This gin’s reputation precedes itself somewhat. Particularly during the long dark era in which Old Tom Gin was completely unavailable. Its name taunted people from afar, with the possibility/potentiality of a long lost style still extant on some far away tropical location. Only available in that tropical location. I mean, isn’t that the dream? To have to to travel to try something?
Well the sad news is that I’m not quite sure it delivers on the promise of the name. It is not the long lost Old Tom bartenders were looking for.
But to summarize for emphasis, Old Tom for Wray and Nephew Old Tom is a brand name, not a style identifier.
On the nose, sweet, a bit of hay, citrus, some juniper, as well as a little bit of ethanol. The nose belies a certain roughness of character.
The palate is quiet at first, though it never really rises to a shout. Creamy grain at first; lemon, dry juniper, in the middle. The finish is a bit hot, with hints of metallic and other off notes. It tastes a touch artificial with each note singing at the same consistent pitch, with the interplay between the notes virtually non existent. I guess to continue the metaphor, it hits the notes, but never really comes together. The harshness on the end does no favors, though there is this light uplift at the end that seems consistent with other botanical spirits which use licorice, or that sweeten it artificially. As I said before, when something is manufactured rather than distilled, it can be challenging to separate the craft from the science.
As it said Old Tom on the bottle, we did decide to mix Wray and Nephew Old Tom Gin in a few cocktails as if it were an Old Tom anyway:
We first tried Wray and Nephew Old Tom Gin in a Gibson Girl, [for more on this drink]. Really herbal, with a little bit of sweetness up front. Grassy with an oxidized finish, dominated by the Vermouth. Again, branching out we tried a Tuxedo Cocktail. It was dominated by the absinthe on the nose. The palate began surprisingly quiet and a little sweet. We had some notes of juniper and citrus in the middle, with fennel seed and star anise shining on the finish. Nice finish, a good amount of complexity. But could any of it be attributed to the gin?
Coming back the classics, you put the word “Old Tom” on anything, and I’ll likely want to mix a Martinez with it. Quiet, slightly sweet of fruit, cherry in the middle with dry notes on the finish calling to mind laurel and cinnamon bark. Finish is long and relatively clean, but at this point I’m noticing something: I feel like I’m grading the cocktails based on the other ingredients rather than the gin. Its mixing down, adding a couple of the signature notes of gin, but not transforming or uplifting anything. It’s merely a “meh.”

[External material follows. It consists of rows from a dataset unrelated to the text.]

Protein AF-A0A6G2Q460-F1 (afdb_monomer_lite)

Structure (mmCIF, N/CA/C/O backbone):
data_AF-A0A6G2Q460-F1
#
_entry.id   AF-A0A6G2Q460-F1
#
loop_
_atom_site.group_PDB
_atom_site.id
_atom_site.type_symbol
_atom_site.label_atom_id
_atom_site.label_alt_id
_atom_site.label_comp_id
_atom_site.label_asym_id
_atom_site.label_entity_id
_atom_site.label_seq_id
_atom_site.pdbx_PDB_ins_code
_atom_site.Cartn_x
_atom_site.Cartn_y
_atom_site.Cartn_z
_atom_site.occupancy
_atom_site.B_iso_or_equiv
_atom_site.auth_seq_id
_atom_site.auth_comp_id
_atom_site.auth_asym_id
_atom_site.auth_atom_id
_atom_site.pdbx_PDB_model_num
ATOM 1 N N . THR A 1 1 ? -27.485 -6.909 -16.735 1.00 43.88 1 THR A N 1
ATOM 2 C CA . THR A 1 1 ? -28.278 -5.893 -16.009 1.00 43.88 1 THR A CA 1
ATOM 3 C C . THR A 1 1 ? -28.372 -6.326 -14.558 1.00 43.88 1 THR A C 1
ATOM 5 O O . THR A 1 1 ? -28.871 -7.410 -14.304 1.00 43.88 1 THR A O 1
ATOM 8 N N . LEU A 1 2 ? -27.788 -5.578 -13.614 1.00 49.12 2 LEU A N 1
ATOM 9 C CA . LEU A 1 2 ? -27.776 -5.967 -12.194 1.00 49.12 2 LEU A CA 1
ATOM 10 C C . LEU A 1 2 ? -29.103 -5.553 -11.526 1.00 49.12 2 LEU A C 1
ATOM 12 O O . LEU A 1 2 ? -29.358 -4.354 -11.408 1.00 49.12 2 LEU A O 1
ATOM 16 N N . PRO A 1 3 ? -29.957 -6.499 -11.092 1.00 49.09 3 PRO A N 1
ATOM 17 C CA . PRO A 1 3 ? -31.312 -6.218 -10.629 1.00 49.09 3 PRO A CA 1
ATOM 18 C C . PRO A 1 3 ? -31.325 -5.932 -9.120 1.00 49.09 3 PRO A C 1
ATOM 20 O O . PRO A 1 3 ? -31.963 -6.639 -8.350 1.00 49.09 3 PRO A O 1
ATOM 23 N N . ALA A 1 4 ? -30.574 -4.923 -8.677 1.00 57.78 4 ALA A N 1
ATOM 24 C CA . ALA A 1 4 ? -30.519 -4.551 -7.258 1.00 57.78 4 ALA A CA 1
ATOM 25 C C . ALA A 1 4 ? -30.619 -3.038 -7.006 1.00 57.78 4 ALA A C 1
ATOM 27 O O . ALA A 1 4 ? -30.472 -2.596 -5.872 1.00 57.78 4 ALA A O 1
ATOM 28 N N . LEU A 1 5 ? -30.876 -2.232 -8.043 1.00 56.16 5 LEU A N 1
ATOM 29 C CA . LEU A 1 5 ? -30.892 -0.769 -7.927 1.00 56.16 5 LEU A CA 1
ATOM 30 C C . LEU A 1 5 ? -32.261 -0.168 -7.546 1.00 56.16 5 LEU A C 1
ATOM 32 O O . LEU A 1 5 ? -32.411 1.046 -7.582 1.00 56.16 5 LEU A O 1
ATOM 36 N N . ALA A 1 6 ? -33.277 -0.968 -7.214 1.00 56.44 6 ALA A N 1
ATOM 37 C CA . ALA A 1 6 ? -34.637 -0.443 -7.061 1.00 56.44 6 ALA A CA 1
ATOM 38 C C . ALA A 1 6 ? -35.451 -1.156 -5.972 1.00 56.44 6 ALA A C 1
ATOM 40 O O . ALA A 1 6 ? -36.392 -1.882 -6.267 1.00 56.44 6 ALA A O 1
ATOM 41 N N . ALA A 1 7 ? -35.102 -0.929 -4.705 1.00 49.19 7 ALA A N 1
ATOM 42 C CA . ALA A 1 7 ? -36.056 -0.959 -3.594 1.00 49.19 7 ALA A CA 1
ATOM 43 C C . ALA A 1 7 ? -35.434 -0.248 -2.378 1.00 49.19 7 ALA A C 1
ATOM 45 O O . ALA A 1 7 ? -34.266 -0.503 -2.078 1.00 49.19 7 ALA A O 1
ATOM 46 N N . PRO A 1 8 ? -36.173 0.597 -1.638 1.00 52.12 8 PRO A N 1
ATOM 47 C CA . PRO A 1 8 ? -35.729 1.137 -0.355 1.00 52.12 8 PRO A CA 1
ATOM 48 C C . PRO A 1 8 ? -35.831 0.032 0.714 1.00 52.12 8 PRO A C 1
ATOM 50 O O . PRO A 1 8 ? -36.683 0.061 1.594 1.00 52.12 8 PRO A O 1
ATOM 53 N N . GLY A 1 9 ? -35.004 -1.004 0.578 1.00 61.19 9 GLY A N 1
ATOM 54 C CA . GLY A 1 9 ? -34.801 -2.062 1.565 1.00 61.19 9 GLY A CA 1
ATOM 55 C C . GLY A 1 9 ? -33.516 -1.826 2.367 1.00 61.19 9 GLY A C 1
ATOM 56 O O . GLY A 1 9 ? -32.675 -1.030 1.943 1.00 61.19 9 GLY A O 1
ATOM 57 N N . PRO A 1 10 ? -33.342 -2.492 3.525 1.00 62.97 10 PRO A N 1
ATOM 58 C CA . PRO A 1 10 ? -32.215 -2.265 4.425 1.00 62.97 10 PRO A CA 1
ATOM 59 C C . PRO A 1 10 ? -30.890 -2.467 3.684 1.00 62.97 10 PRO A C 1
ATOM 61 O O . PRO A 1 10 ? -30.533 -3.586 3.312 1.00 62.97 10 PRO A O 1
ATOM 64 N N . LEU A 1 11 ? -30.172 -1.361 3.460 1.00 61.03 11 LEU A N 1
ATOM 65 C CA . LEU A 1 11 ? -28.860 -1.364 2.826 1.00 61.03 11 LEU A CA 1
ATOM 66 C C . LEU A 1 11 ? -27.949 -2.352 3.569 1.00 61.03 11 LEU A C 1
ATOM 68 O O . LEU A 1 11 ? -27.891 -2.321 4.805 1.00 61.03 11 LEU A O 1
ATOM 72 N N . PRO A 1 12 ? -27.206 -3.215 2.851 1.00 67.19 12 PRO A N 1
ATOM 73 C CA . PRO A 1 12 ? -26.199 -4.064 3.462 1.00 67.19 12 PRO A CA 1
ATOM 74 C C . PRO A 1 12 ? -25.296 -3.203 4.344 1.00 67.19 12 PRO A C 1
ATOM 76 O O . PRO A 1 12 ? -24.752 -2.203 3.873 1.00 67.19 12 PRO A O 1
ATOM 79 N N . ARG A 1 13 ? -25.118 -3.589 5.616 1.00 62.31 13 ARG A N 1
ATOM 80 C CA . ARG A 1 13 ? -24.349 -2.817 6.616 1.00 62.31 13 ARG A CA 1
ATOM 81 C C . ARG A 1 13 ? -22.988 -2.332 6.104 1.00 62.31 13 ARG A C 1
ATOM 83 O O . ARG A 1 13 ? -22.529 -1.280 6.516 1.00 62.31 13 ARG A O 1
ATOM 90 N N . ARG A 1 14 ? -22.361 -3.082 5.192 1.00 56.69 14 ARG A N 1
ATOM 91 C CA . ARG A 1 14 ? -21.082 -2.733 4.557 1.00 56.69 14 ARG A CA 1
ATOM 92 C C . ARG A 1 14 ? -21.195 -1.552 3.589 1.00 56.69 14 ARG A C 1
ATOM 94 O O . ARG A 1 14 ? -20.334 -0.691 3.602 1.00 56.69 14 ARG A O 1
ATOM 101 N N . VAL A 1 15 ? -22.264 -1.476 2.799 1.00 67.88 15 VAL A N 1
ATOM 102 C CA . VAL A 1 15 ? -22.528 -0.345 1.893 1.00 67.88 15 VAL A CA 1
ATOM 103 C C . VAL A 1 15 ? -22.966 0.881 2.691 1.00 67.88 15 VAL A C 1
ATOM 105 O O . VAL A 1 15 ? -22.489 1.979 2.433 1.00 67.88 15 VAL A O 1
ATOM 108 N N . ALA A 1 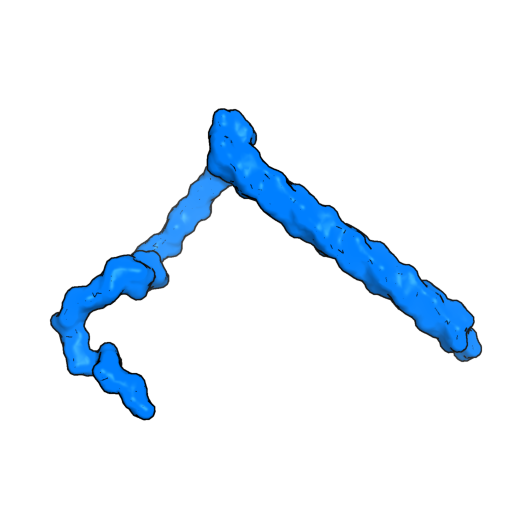16 ? -23.790 0.689 3.725 1.00 65.25 16 ALA A N 1
ATOM 109 C CA . ALA A 1 16 ? -24.150 1.763 4.651 1.00 65.25 16 ALA A CA 1
ATOM 110 C C . ALA A 1 16 ? -22.935 2.301 5.433 1.00 65.25 16 ALA A C 1
ATOM 112 O O . ALA A 1 16 ? -22.894 3.484 5.739 1.00 65.25 16 ALA A O 1
ATOM 113 N N . ALA A 1 17 ? -21.933 1.461 5.722 1.00 64.31 17 ALA A N 1
ATOM 114 C CA . ALA A 1 17 ? -20.676 1.885 6.341 1.00 64.31 17 ALA A CA 1
ATOM 115 C C . ALA A 1 17 ? -19.737 2.617 5.366 1.00 64.31 17 ALA A C 1
ATOM 117 O O . ALA A 1 17 ? -18.986 3.479 5.801 1.00 64.31 17 ALA A O 1
ATOM 118 N N . LEU A 1 18 ? -19.794 2.306 4.065 1.00 64.88 18 LEU A N 1
ATOM 119 C CA . LEU A 1 18 ? -19.048 3.029 3.024 1.00 64.88 18 LEU A CA 1
ATOM 120 C C . LEU A 1 18 ? -19.688 4.380 2.667 1.00 64.88 18 LEU A C 1
ATOM 122 O O . LEU A 1 18 ? -18.988 5.293 2.250 1.00 64.88 18 LEU A O 1
ATOM 126 N N . LEU A 1 19 ? -21.009 4.496 2.828 1.00 68.81 19 LEU A N 1
ATOM 127 C CA . LEU A 1 19 ? -21.767 5.749 2.706 1.00 68.81 19 LEU A CA 1
ATOM 128 C C . LEU A 1 19 ? -21.867 6.516 4.037 1.00 68.81 19 LEU A C 1
ATOM 130 O O . LEU A 1 19 ? -22.393 7.626 4.073 1.00 68.81 19 LEU A O 1
ATOM 134 N N . GLY A 1 20 ? -21.411 5.905 5.132 1.00 71.94 20 GLY A N 1
ATOM 135 C CA . GLY A 1 20 ? -21.308 6.534 6.440 1.00 71.94 20 GLY A CA 1
ATOM 136 C C . GLY A 1 20 ? -20.147 7.531 6.476 1.00 71.94 20 GLY A C 1
ATOM 137 O O . GLY A 1 20 ? -19.240 7.436 5.650 1.00 71.94 20 GLY A O 1
ATOM 138 N N . PRO A 1 21 ? -20.174 8.498 7.410 1.00 65.75 21 PRO A N 1
ATOM 139 C CA . PRO A 1 21 ? -19.159 9.545 7.510 1.00 65.75 21 PRO A CA 1
ATOM 140 C C . PRO A 1 21 ? -17.747 8.951 7.527 1.00 65.75 21 PRO A C 1
ATOM 142 O O . PRO A 1 21 ? -17.520 7.926 8.175 1.00 65.75 21 PRO A O 1
ATOM 145 N N . GLU A 1 22 ? -16.834 9.606 6.799 1.00 63.28 22 GLU A N 1
ATOM 146 C CA . GLU A 1 22 ? -15.436 9.202 6.631 1.00 63.28 22 GLU A CA 1
ATOM 147 C C . GLU A 1 22 ? -14.866 8.747 7.982 1.00 63.28 22 GLU A C 1
ATOM 149 O O . GLU A 1 22 ? -14.967 9.503 8.957 1.00 63.28 22 GLU A O 1
ATOM 154 N N . PRO A 1 23 ? -14.327 7.513 8.083 1.00 60.94 23 PRO A N 1
ATOM 155 C CA . PRO A 1 23 ? -13.762 7.016 9.324 1.00 60.94 23 PRO A CA 1
ATOM 156 C C . PRO A 1 23 ? -12.741 8.035 9.812 1.00 60.94 23 PRO A C 1
ATOM 158 O O . PRO A 1 23 ? -11.702 8.208 9.180 1.00 60.94 23 PRO A O 1
ATOM 161 N N . ALA A 1 24 ? -13.068 8.741 10.900 1.00 64.38 24 ALA A N 1
ATOM 162 C CA . ALA A 1 24 ? -12.217 9.791 11.437 1.00 64.38 24 ALA A CA 1
ATOM 163 C C . ALA A 1 24 ? -10.804 9.227 11.549 1.00 64.38 24 ALA A C 1
ATOM 165 O O . ALA A 1 24 ? -10.625 8.229 12.254 1.00 64.38 24 ALA A O 1
ATOM 166 N N . ALA A 1 25 ? -9.854 9.819 10.809 1.00 61.06 25 ALA A N 1
ATOM 167 C CA . ALA A 1 25 ? -8.480 9.349 10.701 1.00 61.06 25 ALA A CA 1
ATOM 168 C C . ALA A 1 25 ? -7.942 9.105 12.110 1.00 61.06 25 ALA A C 1
ATOM 170 O O . ALA A 1 25 ? -7.611 10.030 12.859 1.00 61.06 25 ALA A O 1
ATOM 171 N N . ARG A 1 26 ? -7.989 7.840 12.534 1.00 62.50 26 ARG A N 1
ATOM 172 C CA . ARG A 1 26 ? -7.676 7.476 13.903 1.00 62.50 26 ARG A CA 1
ATOM 173 C C . ARG A 1 26 ? -6.188 7.728 14.031 1.00 62.50 26 ARG A C 1
ATOM 175 O O . ARG A 1 26 ? -5.413 7.149 13.276 1.00 62.50 26 ARG A O 1
ATOM 182 N N . ALA A 1 27 ? -5.823 8.634 14.939 1.00 69.25 27 ALA A N 1
ATOM 183 C CA . ALA A 1 27 ? -4.436 8.899 15.295 1.00 69.25 27 ALA A CA 1
ATOM 184 C C . ALA A 1 27 ? -3.677 7.568 15.350 1.00 69.25 27 ALA A C 1
ATOM 186 O O . ALA A 1 27 ? -4.193 6.607 15.930 1.00 69.25 27 ALA A O 1
ATOM 187 N N . TRP A 1 28 ? -2.532 7.518 14.661 1.00 61.75 28 TRP A N 1
ATOM 188 C CA . TRP A 1 28 ? -1.780 6.293 14.401 1.00 61.75 28 TRP A CA 1
ATOM 189 C C . TRP A 1 28 ? -1.746 5.397 15.645 1.00 61.75 28 TRP A C 1
ATOM 191 O O . TRP A 1 28 ? -1.406 5.884 16.730 1.00 61.75 28 TRP A O 1
ATOM 201 N N . PRO A 1 29 ? -2.130 4.114 15.520 1.00 67.19 29 PRO A N 1
ATOM 202 C CA . PRO A 1 29 ? -2.197 3.227 16.666 1.00 67.19 29 PRO A CA 1
ATOM 203 C C . PRO A 1 29 ? -0.821 3.151 17.331 1.00 67.19 29 PRO A C 1
ATOM 205 O O . PRO A 1 29 ? 0.203 2.953 16.676 1.00 67.19 29 PRO A O 1
ATOM 208 N N . SER A 1 30 ? -0.807 3.348 18.649 1.00 70.94 30 SER A N 1
ATOM 209 C CA . SER A 1 30 ? 0.417 3.310 19.445 1.00 70.94 30 SER A CA 1
ATOM 210 C C . SER A 1 30 ? 1.124 1.962 19.279 1.00 70.94 30 SER A C 1
ATOM 212 O O . SER A 1 30 ? 0.472 0.913 19.325 1.00 70.94 30 SER A O 1
ATOM 214 N N . LEU A 1 31 ? 2.455 1.995 19.137 1.00 73.50 31 LEU A N 1
ATOM 215 C CA . LEU A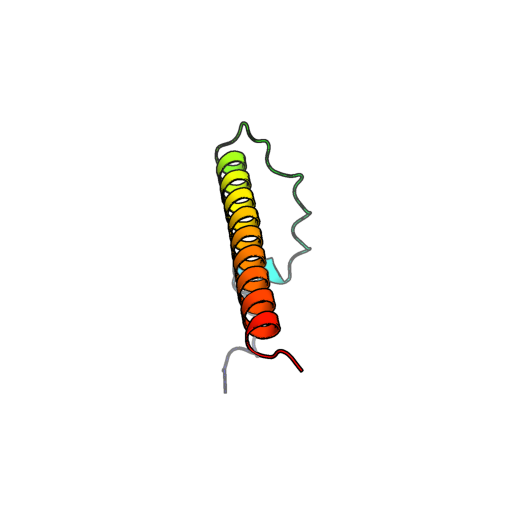 1 31 ? 3.333 0.821 19.008 1.00 73.50 31 LEU A CA 1
ATOM 216 C C . LEU A 1 31 ? 3.146 -0.202 20.136 1.00 73.50 31 LEU A C 1
ATOM 218 O O . LEU A 1 31 ? 3.414 -1.381 19.944 1.00 73.50 31 LEU A O 1
ATOM 222 N N . PHE A 1 32 ? 2.654 0.229 21.298 1.00 76.62 32 PHE A N 1
ATOM 223 C CA . PHE A 1 32 ? 2.418 -0.637 22.456 1.00 76.62 32 PHE A CA 1
ATOM 224 C C . PHE A 1 32 ? 1.156 -1.505 22.346 1.00 76.62 32 PHE A C 1
ATOM 226 O O . PHE A 1 32 ? 0.827 -2.240 23.273 1.00 76.62 32 PHE A O 1
ATOM 233 N N . THR A 1 33 ? 0.436 -1.439 21.225 1.00 84.38 33 THR A N 1
ATOM 234 C CA . THR A 1 33 ? -0.718 -2.301 20.946 1.00 84.38 33 THR A CA 1
ATOM 235 C C . THR A 1 33 ? -0.386 -3.287 19.831 1.00 84.38 33 THR A C 1
ATOM 237 O O . THR A 1 33 ? 0.351 -2.959 18.902 1.00 84.38 33 THR A O 1
ATOM 240 N N . THR A 1 34 ? -0.973 -4.486 19.862 1.00 82.06 34 THR A N 1
ATOM 241 C CA . THR A 1 34 ? -0.796 -5.499 18.803 1.00 82.06 34 THR A CA 1
ATOM 242 C C . THR A 1 34 ? -1.198 -4.956 17.427 1.00 82.06 34 THR A C 1
ATOM 244 O O . THR A 1 34 ? -0.521 -5.207 16.433 1.00 82.06 34 THR A O 1
ATOM 247 N N . ALA A 1 35 ? -2.265 -4.150 17.380 1.00 82.19 35 ALA A N 1
ATOM 248 C CA . ALA A 1 35 ? -2.705 -3.458 16.171 1.00 82.19 35 ALA A CA 1
ATOM 249 C C . ALA A 1 35 ? -1.686 -2.405 15.696 1.00 82.19 35 ALA A C 1
ATOM 251 O O . ALA A 1 35 ? -1.442 -2.288 14.498 1.00 82.19 35 ALA A O 1
ATOM 252 N N . GLY A 1 36 ? -1.054 -1.675 16.621 1.00 85.00 36 GLY A N 1
ATOM 253 C CA . GLY A 1 36 ? 0.029 -0.743 16.315 1.00 85.00 36 GLY A CA 1
ATOM 254 C C . GLY A 1 36 ? 1.238 -1.438 15.706 1.00 85.00 36 GLY A C 1
ATOM 255 O O . GLY A 1 36 ? 1.695 -1.025 14.645 1.00 85.00 36 GLY A O 1
ATOM 256 N N . LEU A 1 37 ? 1.710 -2.535 16.304 1.00 86.50 37 LEU A N 1
ATOM 257 C CA . LEU A 1 37 ? 2.812 -3.325 15.742 1.00 86.50 37 LEU A CA 1
ATOM 258 C C . LEU A 1 37 ? 2.493 -3.843 14.334 1.00 86.50 37 LEU A C 1
ATOM 26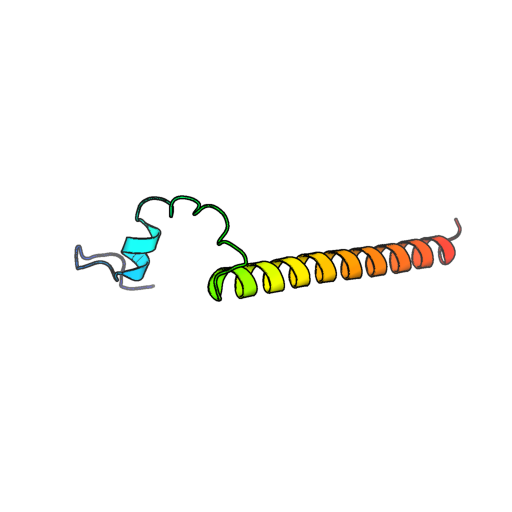0 O O . LEU A 1 37 ? 3.332 -3.742 13.441 1.00 86.50 37 LEU A O 1
ATOM 264 N N . ALA A 1 38 ? 1.280 -4.350 14.103 1.00 86.88 38 ALA A N 1
ATOM 265 C CA . ALA A 1 38 ? 0.865 -4.814 12.779 1.00 86.88 38 ALA A CA 1
ATOM 266 C C . ALA A 1 38 ? 0.881 -3.681 11.734 1.00 86.88 38 ALA A C 1
ATOM 268 O O . ALA A 1 38 ? 1.411 -3.856 10.639 1.00 86.88 38 ALA A O 1
ATOM 269 N N . VAL A 1 39 ? 0.360 -2.500 12.082 1.00 88.56 39 VAL A N 1
ATOM 270 C CA . VAL A 1 39 ? 0.366 -1.334 11.183 1.00 88.56 39 VAL A CA 1
ATOM 271 C C . VAL A 1 39 ? 1.788 -0.853 10.911 1.00 88.56 39 VAL A C 1
ATOM 273 O O . VAL A 1 39 ? 2.141 -0.615 9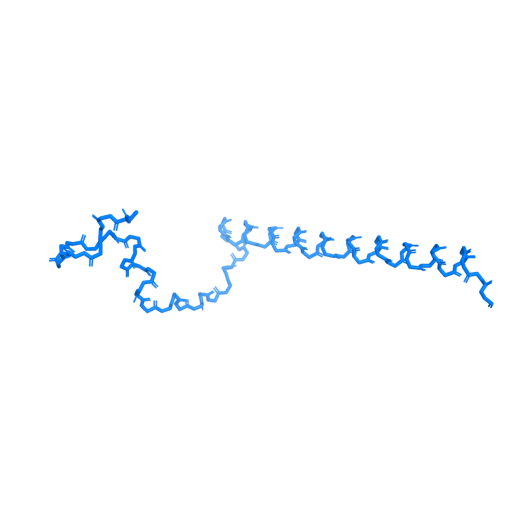.759 1.00 88.56 39 VAL A O 1
ATOM 276 N N . TRP A 1 40 ? 2.624 -0.749 11.944 1.00 86.25 40 TRP A N 1
ATOM 277 C CA . TRP A 1 40 ? 3.999 -0.279 11.796 1.00 86.25 40 TRP A CA 1
ATOM 278 C C . TRP A 1 40 ? 4.867 -1.252 10.999 1.00 86.25 40 TRP A C 1
ATOM 280 O O . TRP A 1 40 ? 5.622 -0.817 10.132 1.00 86.25 40 TRP A O 1
ATOM 290 N N . THR A 1 41 ? 4.740 -2.560 11.222 1.00 90.00 41 THR A N 1
ATOM 291 C CA . THR A 1 41 ? 5.458 -3.563 10.418 1.00 90.00 41 THR A CA 1
ATOM 292 C C . THR A 1 41 ? 5.016 -3.543 8.955 1.00 90.00 41 THR A C 1
ATOM 294 O O . THR A 1 41 ? 5.874 -3.516 8.073 1.00 90.00 41 THR A O 1
ATOM 297 N N . ALA A 1 42 ? 3.711 -3.464 8.679 1.00 90.12 42 ALA A N 1
ATOM 298 C CA . ALA A 1 42 ? 3.191 -3.336 7.317 1.00 90.12 42 ALA A CA 1
ATOM 299 C C . ALA A 1 42 ? 3.671 -2.045 6.631 1.00 90.12 42 ALA A C 1
ATOM 301 O O . ALA A 1 42 ? 4.132 -2.088 5.490 1.00 90.12 42 ALA A O 1
ATOM 302 N N . ALA A 1 43 ? 3.627 -0.910 7.335 1.00 90.12 43 ALA A N 1
ATOM 303 C CA . ALA A 1 43 ? 4.116 0.371 6.829 1.00 90.12 43 ALA A CA 1
ATOM 304 C C . ALA A 1 43 ? 5.620 0.322 6.516 1.00 90.12 43 ALA A C 1
ATOM 306 O O . ALA A 1 43 ? 6.057 0.792 5.467 1.00 90.12 43 ALA A O 1
ATOM 307 N N . THR A 1 44 ? 6.404 -0.306 7.394 1.00 91.81 44 THR A N 1
ATOM 308 C CA . THR A 1 44 ? 7.851 -0.472 7.205 1.00 91.81 44 THR A CA 1
ATOM 309 C C . THR A 1 44 ? 8.142 -1.381 6.009 1.00 91.81 44 THR A C 1
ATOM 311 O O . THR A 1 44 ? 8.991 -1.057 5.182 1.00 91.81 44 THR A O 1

One more drink: The Tom Collins. Lemon up front dominated, but there’s a little bit of quality and complexity in the finish. Juniper spice leads into a little bit of sharp Angostura. Though the gin doesn’t elevate the drink, it is certainly present and able to be tasted. The dash of angostura really steps in where Wray and Nephew Old Tom Gin lets off and adds a spice, earthy lift to the drink.
Overall, Wray and Nephew Old Tom Gin
Sometimes the end result is only as good as what you put in. I can’t say much about the base spirit as any character that it might contribute is called into question with the “gin essence” that is added during the manufacturing process to give Wray and Nephew Old Tom Gin its gin flavor.